On May 16, 2018 Nanne van Noord defended his PhD thesis on learning visual representations of style at the University of Tilburg. He conducted his PhD research as part of the REVIGO project, prior to joining the SEMIA team. Below, he provides a short summary of his PhD thesis; a digital version of the thesis can be found here. The insights he gained carrying out this research feed into the feature extraction and analysis portion of the SEMIA project.
An artist’s style is reflected in their artworks. This style is independent from the content of the artwork, two artworks depicting two vastly different scenes (e.g., a beach scene and a forest scene) both reflect the artist’s style. By recognising the style of the artist, experts, and sometimes even laymen, can tell the same artist created both artworks.
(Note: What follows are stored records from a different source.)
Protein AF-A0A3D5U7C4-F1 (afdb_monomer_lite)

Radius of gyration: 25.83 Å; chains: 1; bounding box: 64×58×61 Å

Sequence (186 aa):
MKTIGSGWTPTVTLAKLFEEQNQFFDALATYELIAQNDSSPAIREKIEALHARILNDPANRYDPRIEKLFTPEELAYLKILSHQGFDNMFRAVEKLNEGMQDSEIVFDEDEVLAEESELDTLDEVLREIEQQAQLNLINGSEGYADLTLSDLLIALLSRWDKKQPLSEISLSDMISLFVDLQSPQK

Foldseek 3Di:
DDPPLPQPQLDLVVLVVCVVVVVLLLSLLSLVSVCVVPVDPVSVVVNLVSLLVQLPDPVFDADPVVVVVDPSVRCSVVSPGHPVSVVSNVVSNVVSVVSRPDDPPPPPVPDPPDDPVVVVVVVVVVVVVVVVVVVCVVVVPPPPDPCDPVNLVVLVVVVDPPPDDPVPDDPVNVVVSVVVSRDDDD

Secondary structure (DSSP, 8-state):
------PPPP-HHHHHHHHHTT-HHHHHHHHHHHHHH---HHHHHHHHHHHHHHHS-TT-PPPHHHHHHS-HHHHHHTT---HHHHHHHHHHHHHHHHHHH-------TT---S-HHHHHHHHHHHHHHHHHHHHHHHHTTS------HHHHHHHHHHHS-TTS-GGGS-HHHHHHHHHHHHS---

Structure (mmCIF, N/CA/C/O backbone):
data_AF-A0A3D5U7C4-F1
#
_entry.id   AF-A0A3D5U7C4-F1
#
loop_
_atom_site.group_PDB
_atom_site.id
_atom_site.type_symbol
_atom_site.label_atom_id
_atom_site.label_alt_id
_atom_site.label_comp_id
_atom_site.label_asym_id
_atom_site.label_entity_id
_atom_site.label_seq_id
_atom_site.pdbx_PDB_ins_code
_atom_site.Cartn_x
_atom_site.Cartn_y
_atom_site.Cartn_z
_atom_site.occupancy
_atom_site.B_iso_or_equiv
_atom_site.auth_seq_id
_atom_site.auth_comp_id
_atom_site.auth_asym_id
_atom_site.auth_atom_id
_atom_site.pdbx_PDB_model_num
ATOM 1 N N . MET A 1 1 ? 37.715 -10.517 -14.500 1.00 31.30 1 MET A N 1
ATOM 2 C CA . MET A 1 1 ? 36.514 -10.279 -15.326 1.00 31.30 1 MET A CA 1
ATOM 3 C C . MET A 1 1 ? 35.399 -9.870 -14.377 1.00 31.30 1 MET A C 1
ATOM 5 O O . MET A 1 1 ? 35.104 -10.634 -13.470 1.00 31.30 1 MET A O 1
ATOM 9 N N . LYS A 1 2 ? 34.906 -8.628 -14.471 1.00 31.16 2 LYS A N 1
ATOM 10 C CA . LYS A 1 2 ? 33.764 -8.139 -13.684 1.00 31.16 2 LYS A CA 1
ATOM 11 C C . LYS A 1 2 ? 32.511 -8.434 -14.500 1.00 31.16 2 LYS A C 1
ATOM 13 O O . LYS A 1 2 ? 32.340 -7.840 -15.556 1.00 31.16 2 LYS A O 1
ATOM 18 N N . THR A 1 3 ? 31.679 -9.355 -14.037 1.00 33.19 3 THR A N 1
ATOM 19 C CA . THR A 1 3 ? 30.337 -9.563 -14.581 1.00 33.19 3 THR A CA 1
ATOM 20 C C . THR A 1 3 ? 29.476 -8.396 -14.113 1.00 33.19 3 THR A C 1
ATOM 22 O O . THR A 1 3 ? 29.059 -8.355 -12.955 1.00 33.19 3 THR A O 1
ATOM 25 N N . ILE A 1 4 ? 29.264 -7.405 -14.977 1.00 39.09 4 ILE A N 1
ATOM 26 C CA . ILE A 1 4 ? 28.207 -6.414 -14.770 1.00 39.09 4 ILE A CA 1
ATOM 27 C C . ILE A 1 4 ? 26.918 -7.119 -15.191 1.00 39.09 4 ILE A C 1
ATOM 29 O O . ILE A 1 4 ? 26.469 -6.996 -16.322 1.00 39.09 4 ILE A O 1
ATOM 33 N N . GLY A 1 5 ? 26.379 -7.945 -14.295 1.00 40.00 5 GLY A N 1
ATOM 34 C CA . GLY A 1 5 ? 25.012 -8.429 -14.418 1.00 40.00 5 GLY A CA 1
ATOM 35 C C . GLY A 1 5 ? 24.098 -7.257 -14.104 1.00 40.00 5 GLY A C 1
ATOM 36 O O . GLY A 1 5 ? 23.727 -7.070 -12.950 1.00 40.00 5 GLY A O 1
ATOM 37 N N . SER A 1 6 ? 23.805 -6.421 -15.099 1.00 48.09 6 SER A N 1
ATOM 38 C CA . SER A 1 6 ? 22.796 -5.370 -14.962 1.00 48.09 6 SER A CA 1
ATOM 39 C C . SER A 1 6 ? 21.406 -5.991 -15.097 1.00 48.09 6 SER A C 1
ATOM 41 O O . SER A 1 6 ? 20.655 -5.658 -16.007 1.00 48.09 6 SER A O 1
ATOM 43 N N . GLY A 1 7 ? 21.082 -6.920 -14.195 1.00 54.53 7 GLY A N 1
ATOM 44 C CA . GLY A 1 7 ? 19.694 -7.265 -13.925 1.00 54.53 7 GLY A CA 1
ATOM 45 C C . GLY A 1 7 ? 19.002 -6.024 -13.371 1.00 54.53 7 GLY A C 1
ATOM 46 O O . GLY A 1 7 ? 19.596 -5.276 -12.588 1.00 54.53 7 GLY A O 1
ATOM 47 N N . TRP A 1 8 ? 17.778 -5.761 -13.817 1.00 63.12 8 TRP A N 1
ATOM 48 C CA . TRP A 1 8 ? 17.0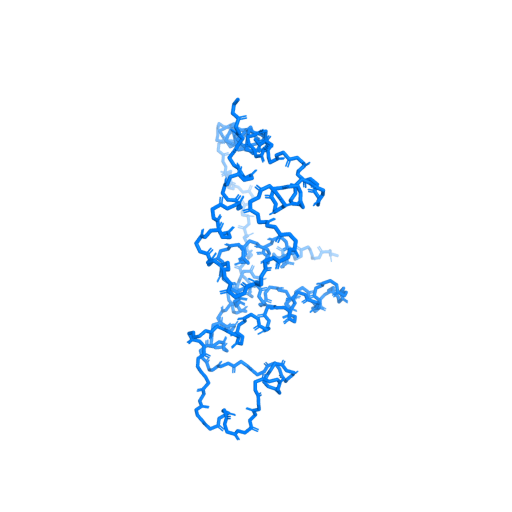05 -4.637 -13.309 1.00 63.12 8 TRP A CA 1
ATOM 49 C C . TRP A 1 8 ? 16.830 -4.788 -11.789 1.00 63.12 8 TRP A C 1
ATOM 51 O O . TRP A 1 8 ? 16.443 -5.848 -11.300 1.00 63.12 8 TRP A O 1
ATOM 61 N N . THR A 1 9 ? 17.173 -3.753 -11.020 1.00 68.81 9 THR A N 1
ATOM 62 C CA . THR A 1 9 ? 17.023 -3.773 -9.563 1.00 68.81 9 THR A CA 1
ATOM 63 C C . THR A 1 9 ? 15.692 -3.136 -9.172 1.00 68.81 9 THR A C 1
ATOM 65 O O . THR A 1 9 ? 15.394 -2.018 -9.602 1.00 68.81 9 THR A O 1
ATOM 68 N N . PRO A 1 10 ? 14.890 -3.797 -8.321 1.00 77.00 10 PRO A N 1
ATOM 69 C CA . PRO A 1 10 ? 13.736 -3.175 -7.691 1.00 77.00 10 PRO A CA 1
ATOM 70 C C . PRO A 1 10 ? 14.133 -1.852 -7.034 1.00 77.00 10 PRO A C 1
ATOM 72 O O . PRO A 1 10 ? 15.047 -1.804 -6.211 1.00 77.00 10 PRO A O 1
ATOM 75 N N . THR A 1 11 ? 13.463 -0.764 -7.413 1.00 83.25 11 THR A N 1
ATOM 76 C CA . THR A 1 11 ? 13.712 0.571 -6.855 1.00 83.25 11 THR A CA 1
ATOM 77 C C . THR A 1 11 ? 12.504 1.070 -6.082 1.00 83.25 11 THR A C 1
ATOM 79 O O . THR A 1 11 ? 11.355 0.754 -6.394 1.00 83.25 11 THR A O 1
ATOM 82 N N . VAL A 1 12 ? 12.762 1.922 -5.087 1.00 85.38 12 VAL A N 1
ATOM 83 C CA . VAL A 1 12 ? 11.709 2.589 -4.305 1.00 85.38 12 VAL A CA 1
ATOM 84 C C . VAL A 1 12 ? 10.765 3.388 -5.211 1.00 85.38 12 VAL A C 1
ATOM 86 O O . VAL A 1 12 ? 9.576 3.485 -4.923 1.00 85.38 12 VAL A O 1
ATOM 89 N N . THR A 1 13 ? 11.276 3.937 -6.315 1.00 85.50 13 THR A N 1
ATOM 90 C CA . THR A 1 13 ? 10.475 4.663 -7.307 1.00 85.50 13 THR A CA 1
ATOM 91 C C . THR A 1 13 ? 9.459 3.756 -7.992 1.00 85.50 13 THR A C 1
ATOM 93 O O . THR A 1 13 ? 8.299 4.146 -8.099 1.00 85.50 13 THR A O 1
ATOM 96 N N . LEU A 1 14 ? 9.844 2.537 -8.392 1.00 84.44 14 LEU A N 1
ATOM 97 C CA . LEU A 1 14 ? 8.879 1.599 -8.971 1.00 84.44 14 LEU A CA 1
ATOM 98 C C . LEU A 1 14 ? 7.811 1.201 -7.947 1.00 84.44 14 LEU A C 1
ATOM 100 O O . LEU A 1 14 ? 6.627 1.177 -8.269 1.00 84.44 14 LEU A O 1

Replicating this ability for connoisseurship in a computer, and potentially even giving a computer the ability to produce artworks in the style of the artist, is the main goal of the work I did for my thesis.
To analyse artworks with a computer we can use techniques from the field of computer vision. Traditionally, these techniques rely on handcrafted features to describe the characteristics of an image. However, in recent years the field of computer vision has been revolutionalised by the emergence of deep learning models. These are models which learn from the data a feature representation optimised for a task.
Deep learning models have been shown to be enormously successful on a wide range of computer vision tasks. Therefore, in my thesis I explore the application of deep learning models for learning representations of the artist’s style. By learning the representation we might discover new visual characteristics of artists, enriching our understanding of the artist’s style. Moreover, such a representation might enable new and novel applications.